*Activity:*
Only a number is wanted here: the count of lines in the entries below that include the word "sapiens".

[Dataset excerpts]
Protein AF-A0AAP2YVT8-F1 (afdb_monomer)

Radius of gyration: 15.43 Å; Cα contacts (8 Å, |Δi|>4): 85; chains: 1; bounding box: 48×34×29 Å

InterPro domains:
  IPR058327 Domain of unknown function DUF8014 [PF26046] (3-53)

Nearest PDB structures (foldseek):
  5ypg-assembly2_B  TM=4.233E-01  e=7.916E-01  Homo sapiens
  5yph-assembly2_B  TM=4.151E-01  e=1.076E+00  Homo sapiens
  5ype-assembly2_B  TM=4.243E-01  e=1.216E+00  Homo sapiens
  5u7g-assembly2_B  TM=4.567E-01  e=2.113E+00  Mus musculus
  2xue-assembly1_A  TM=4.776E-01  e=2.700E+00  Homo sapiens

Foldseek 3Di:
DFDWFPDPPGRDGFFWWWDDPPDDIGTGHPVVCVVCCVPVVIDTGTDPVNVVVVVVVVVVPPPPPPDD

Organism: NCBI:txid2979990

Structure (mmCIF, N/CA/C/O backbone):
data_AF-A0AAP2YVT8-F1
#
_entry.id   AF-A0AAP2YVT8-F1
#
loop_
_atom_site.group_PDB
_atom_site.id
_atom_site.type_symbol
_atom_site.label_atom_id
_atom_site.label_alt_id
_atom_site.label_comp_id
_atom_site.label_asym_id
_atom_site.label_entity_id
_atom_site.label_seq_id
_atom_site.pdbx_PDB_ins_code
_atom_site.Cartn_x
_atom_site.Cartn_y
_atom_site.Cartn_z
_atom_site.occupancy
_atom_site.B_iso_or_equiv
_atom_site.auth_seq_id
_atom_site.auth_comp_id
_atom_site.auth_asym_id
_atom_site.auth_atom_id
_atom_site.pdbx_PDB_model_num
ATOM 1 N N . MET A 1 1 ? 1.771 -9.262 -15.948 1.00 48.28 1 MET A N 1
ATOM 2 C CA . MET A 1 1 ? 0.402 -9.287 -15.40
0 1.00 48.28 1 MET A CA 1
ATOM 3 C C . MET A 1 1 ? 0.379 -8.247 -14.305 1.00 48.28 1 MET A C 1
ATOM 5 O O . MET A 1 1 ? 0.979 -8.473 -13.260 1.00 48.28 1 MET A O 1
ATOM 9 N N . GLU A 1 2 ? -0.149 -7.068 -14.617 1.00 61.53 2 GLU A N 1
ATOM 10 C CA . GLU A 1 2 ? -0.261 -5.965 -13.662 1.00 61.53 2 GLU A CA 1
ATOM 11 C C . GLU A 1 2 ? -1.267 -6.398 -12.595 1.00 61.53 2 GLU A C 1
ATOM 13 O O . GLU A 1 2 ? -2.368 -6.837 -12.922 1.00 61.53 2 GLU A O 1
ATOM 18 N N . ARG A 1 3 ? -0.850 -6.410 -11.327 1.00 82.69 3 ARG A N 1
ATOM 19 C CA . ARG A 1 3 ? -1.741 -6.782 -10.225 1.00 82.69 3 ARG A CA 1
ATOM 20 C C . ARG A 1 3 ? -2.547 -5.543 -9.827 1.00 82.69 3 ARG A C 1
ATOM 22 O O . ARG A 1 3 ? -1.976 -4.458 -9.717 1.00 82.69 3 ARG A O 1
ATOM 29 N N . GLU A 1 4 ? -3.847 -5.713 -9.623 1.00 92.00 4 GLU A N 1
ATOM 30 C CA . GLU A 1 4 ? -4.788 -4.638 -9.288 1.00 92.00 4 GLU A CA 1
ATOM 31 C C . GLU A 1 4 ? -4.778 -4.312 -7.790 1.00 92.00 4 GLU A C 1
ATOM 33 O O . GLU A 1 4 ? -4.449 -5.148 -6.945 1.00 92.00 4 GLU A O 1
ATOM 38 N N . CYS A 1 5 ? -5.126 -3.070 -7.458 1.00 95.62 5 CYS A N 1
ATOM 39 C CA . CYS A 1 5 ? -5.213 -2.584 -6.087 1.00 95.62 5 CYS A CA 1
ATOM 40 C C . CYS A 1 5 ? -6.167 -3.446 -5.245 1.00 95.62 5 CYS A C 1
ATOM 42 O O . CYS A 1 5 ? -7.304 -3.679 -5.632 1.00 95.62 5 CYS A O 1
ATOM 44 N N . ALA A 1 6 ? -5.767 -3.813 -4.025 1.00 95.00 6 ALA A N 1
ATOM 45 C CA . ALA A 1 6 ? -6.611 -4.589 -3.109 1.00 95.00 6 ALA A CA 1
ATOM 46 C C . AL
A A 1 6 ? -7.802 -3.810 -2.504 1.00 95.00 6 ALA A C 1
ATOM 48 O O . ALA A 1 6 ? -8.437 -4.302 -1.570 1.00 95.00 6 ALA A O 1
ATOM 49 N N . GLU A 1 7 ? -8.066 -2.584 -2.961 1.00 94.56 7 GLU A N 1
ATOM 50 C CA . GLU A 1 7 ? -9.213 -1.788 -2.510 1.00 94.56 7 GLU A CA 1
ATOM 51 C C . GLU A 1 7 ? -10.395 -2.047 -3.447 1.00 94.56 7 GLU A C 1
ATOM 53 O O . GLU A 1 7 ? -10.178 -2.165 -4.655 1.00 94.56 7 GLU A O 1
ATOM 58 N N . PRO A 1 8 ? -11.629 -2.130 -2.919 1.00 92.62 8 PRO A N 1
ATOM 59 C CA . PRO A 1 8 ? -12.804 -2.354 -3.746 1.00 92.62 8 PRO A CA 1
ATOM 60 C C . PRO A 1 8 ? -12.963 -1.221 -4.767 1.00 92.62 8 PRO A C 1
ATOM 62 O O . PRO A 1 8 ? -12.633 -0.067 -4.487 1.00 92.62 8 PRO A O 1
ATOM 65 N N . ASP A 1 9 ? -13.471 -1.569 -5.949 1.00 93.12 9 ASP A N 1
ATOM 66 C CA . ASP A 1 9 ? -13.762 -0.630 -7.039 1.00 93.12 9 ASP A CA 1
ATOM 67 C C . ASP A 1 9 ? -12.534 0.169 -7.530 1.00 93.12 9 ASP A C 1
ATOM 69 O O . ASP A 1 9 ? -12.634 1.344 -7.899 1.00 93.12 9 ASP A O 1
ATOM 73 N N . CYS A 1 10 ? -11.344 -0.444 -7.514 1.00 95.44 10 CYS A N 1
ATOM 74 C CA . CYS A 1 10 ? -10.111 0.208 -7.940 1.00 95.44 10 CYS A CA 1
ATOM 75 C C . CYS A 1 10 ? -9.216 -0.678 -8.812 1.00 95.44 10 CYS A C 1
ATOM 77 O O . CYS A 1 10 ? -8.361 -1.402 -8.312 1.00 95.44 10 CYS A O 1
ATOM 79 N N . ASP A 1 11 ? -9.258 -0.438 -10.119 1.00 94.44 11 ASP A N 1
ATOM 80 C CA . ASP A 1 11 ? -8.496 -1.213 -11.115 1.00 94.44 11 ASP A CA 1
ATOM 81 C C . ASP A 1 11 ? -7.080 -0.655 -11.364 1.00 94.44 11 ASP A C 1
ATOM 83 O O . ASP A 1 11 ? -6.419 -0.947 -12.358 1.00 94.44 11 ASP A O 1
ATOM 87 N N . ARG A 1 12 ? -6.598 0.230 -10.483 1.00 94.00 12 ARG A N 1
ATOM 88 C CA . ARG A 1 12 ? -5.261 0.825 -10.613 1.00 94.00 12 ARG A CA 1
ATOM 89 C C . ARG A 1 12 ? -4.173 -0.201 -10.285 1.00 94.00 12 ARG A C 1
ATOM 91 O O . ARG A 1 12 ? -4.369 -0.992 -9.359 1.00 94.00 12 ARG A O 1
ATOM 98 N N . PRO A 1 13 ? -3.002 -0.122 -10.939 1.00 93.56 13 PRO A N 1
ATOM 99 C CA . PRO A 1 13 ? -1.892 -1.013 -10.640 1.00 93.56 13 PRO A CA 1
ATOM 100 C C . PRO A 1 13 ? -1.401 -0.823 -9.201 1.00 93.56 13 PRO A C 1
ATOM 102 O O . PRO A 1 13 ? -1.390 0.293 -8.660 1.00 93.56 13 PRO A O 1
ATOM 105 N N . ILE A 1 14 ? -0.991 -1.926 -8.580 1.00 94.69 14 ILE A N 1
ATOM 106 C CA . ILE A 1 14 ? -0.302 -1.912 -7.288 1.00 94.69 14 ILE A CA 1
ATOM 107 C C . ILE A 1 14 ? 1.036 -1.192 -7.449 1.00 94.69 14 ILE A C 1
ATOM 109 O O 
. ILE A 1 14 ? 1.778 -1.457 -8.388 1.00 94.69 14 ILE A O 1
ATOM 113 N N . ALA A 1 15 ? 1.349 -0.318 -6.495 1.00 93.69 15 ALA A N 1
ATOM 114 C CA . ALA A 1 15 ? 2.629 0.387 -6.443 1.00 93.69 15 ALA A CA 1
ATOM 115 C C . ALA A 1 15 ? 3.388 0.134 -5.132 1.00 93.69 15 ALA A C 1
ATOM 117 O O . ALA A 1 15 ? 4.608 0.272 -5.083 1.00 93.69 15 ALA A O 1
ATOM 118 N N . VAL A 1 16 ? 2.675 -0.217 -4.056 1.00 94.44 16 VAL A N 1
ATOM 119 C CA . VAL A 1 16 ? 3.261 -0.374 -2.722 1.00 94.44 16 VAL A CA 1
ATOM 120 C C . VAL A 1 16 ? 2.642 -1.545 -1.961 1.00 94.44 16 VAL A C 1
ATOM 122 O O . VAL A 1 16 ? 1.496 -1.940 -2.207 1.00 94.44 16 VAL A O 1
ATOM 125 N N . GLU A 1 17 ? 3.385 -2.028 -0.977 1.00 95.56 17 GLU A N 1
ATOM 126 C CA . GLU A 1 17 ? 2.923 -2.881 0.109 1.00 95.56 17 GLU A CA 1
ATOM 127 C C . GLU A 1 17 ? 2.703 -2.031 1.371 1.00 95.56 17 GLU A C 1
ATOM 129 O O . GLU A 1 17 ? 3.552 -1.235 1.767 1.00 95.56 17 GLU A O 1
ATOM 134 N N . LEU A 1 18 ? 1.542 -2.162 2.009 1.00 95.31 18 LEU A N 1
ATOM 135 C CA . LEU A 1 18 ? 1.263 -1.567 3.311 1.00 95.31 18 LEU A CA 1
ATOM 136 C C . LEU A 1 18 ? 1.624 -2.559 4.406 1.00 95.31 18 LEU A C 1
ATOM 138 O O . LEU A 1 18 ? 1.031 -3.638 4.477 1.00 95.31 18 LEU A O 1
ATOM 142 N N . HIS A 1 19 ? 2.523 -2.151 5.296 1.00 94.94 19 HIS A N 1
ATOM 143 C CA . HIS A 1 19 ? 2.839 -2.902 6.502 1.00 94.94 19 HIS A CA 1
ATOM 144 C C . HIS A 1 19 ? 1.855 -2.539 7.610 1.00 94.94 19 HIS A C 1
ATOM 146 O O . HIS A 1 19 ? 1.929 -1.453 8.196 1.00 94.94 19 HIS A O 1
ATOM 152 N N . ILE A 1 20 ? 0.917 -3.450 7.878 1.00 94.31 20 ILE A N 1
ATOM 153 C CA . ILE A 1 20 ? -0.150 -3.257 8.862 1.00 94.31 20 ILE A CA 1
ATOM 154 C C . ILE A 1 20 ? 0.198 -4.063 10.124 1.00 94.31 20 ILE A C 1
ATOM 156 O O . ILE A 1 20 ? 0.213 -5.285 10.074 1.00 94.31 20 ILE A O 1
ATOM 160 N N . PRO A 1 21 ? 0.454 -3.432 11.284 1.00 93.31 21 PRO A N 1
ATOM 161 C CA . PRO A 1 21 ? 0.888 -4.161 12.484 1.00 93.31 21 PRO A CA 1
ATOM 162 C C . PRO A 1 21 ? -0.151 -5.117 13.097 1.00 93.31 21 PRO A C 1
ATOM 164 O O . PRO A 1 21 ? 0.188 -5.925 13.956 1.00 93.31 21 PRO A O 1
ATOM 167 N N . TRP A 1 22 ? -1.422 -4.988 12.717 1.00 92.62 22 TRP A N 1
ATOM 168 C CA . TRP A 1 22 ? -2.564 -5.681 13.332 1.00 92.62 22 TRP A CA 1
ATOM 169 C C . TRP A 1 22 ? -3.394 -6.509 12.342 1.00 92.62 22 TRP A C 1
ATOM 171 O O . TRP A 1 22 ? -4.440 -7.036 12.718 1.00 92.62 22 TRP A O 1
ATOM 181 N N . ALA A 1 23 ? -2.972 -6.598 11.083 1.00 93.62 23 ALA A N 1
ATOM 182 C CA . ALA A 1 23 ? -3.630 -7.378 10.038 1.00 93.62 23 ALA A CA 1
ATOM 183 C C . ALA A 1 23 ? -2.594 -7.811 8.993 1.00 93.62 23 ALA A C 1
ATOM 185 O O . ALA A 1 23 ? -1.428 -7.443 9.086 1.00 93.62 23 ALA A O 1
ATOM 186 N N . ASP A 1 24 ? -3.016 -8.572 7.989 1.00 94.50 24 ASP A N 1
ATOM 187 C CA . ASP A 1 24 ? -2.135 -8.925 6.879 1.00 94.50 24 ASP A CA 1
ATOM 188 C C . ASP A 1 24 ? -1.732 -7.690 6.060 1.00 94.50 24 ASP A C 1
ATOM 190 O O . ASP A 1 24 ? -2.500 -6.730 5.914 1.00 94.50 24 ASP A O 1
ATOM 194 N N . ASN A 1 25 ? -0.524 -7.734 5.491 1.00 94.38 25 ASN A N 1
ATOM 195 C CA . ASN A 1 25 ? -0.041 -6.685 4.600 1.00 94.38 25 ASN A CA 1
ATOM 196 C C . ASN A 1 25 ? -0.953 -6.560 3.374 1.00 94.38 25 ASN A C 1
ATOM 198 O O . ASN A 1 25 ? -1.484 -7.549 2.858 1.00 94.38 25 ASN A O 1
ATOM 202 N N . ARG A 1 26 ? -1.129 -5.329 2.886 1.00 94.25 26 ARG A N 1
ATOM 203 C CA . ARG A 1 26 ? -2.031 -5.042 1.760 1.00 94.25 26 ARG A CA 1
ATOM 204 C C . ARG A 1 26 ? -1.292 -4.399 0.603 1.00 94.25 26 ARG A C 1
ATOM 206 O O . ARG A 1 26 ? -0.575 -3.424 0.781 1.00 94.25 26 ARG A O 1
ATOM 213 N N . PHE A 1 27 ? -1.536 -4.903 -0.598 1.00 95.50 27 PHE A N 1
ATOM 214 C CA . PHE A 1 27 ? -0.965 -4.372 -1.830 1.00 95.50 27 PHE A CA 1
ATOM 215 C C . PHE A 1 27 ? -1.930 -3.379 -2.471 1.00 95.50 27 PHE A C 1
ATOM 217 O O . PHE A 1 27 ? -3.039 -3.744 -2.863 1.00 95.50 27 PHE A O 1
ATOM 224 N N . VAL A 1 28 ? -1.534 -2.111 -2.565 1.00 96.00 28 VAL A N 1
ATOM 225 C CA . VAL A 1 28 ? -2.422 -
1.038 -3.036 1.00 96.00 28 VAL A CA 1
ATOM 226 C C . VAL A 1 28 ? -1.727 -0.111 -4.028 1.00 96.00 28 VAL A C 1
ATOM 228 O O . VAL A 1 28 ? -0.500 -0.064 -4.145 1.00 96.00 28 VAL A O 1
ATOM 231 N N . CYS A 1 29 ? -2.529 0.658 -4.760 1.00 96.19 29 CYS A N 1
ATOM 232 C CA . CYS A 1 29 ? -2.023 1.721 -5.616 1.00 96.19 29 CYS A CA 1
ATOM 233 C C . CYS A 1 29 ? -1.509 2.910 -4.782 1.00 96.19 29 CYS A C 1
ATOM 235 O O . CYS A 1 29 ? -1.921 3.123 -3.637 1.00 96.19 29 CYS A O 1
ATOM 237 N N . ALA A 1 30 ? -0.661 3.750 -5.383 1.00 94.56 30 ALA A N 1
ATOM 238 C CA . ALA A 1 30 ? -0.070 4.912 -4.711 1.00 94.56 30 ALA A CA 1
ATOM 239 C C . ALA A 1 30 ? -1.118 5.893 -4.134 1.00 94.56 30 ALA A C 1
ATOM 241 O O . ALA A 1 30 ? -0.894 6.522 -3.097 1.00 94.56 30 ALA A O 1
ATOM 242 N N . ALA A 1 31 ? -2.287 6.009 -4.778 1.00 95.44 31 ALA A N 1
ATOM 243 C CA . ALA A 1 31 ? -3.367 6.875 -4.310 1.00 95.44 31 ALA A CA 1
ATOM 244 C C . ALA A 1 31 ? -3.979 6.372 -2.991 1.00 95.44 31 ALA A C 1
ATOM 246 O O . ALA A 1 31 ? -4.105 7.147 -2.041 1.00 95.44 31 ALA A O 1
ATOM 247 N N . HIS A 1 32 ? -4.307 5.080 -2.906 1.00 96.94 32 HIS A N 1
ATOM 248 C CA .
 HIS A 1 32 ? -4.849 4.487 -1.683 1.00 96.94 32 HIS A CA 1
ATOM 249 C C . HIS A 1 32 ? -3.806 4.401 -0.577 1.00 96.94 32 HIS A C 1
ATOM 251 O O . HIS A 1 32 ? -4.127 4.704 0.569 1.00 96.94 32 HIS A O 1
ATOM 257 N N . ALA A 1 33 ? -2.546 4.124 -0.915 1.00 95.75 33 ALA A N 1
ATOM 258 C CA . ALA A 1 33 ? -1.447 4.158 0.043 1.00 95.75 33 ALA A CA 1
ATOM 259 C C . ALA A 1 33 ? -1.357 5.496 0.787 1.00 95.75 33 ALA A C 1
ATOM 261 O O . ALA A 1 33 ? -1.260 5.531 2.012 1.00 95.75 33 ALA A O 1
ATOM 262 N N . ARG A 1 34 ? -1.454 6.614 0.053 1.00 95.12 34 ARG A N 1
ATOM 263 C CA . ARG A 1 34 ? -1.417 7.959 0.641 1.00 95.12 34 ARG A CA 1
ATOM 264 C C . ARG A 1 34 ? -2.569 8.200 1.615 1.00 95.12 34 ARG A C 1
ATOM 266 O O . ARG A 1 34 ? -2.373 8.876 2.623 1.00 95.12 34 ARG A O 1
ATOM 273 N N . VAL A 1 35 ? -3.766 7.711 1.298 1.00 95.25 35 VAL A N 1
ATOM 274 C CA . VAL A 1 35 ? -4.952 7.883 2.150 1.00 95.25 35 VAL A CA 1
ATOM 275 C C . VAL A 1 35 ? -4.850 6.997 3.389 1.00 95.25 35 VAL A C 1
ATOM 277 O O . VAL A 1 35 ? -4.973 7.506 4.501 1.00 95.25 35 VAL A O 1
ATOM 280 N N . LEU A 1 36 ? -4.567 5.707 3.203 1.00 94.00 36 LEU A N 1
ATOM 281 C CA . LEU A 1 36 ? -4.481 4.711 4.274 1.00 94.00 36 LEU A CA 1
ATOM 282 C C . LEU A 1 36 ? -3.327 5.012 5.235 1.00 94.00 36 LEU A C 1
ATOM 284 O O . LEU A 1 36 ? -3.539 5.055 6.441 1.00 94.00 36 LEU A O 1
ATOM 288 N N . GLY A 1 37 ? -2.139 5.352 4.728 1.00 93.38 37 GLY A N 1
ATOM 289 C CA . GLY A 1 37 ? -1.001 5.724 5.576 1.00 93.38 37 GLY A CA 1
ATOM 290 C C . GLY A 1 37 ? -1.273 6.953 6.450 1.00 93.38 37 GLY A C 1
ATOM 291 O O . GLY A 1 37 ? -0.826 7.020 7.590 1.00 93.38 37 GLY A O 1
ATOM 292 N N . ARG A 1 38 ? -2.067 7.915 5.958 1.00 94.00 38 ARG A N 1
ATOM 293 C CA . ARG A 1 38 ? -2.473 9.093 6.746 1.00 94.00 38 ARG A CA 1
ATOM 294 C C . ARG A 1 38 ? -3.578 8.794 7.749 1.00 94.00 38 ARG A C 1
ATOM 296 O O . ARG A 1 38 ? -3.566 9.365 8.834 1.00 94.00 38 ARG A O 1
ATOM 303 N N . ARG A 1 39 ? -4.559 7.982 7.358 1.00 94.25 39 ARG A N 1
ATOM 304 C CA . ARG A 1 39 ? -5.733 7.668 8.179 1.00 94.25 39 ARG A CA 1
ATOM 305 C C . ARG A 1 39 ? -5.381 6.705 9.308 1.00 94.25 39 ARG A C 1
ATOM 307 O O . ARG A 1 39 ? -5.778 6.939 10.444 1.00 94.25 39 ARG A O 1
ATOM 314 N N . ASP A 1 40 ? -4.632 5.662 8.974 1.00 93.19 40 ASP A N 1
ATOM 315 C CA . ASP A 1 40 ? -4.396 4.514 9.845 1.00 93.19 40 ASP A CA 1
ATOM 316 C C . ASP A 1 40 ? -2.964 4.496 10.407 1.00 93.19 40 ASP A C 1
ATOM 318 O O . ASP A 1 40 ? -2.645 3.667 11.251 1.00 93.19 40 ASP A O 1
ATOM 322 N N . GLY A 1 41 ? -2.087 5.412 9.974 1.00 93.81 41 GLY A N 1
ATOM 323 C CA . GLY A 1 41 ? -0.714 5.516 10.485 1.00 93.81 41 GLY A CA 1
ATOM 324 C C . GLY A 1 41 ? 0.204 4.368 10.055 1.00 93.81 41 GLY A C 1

*Exercise output:*
4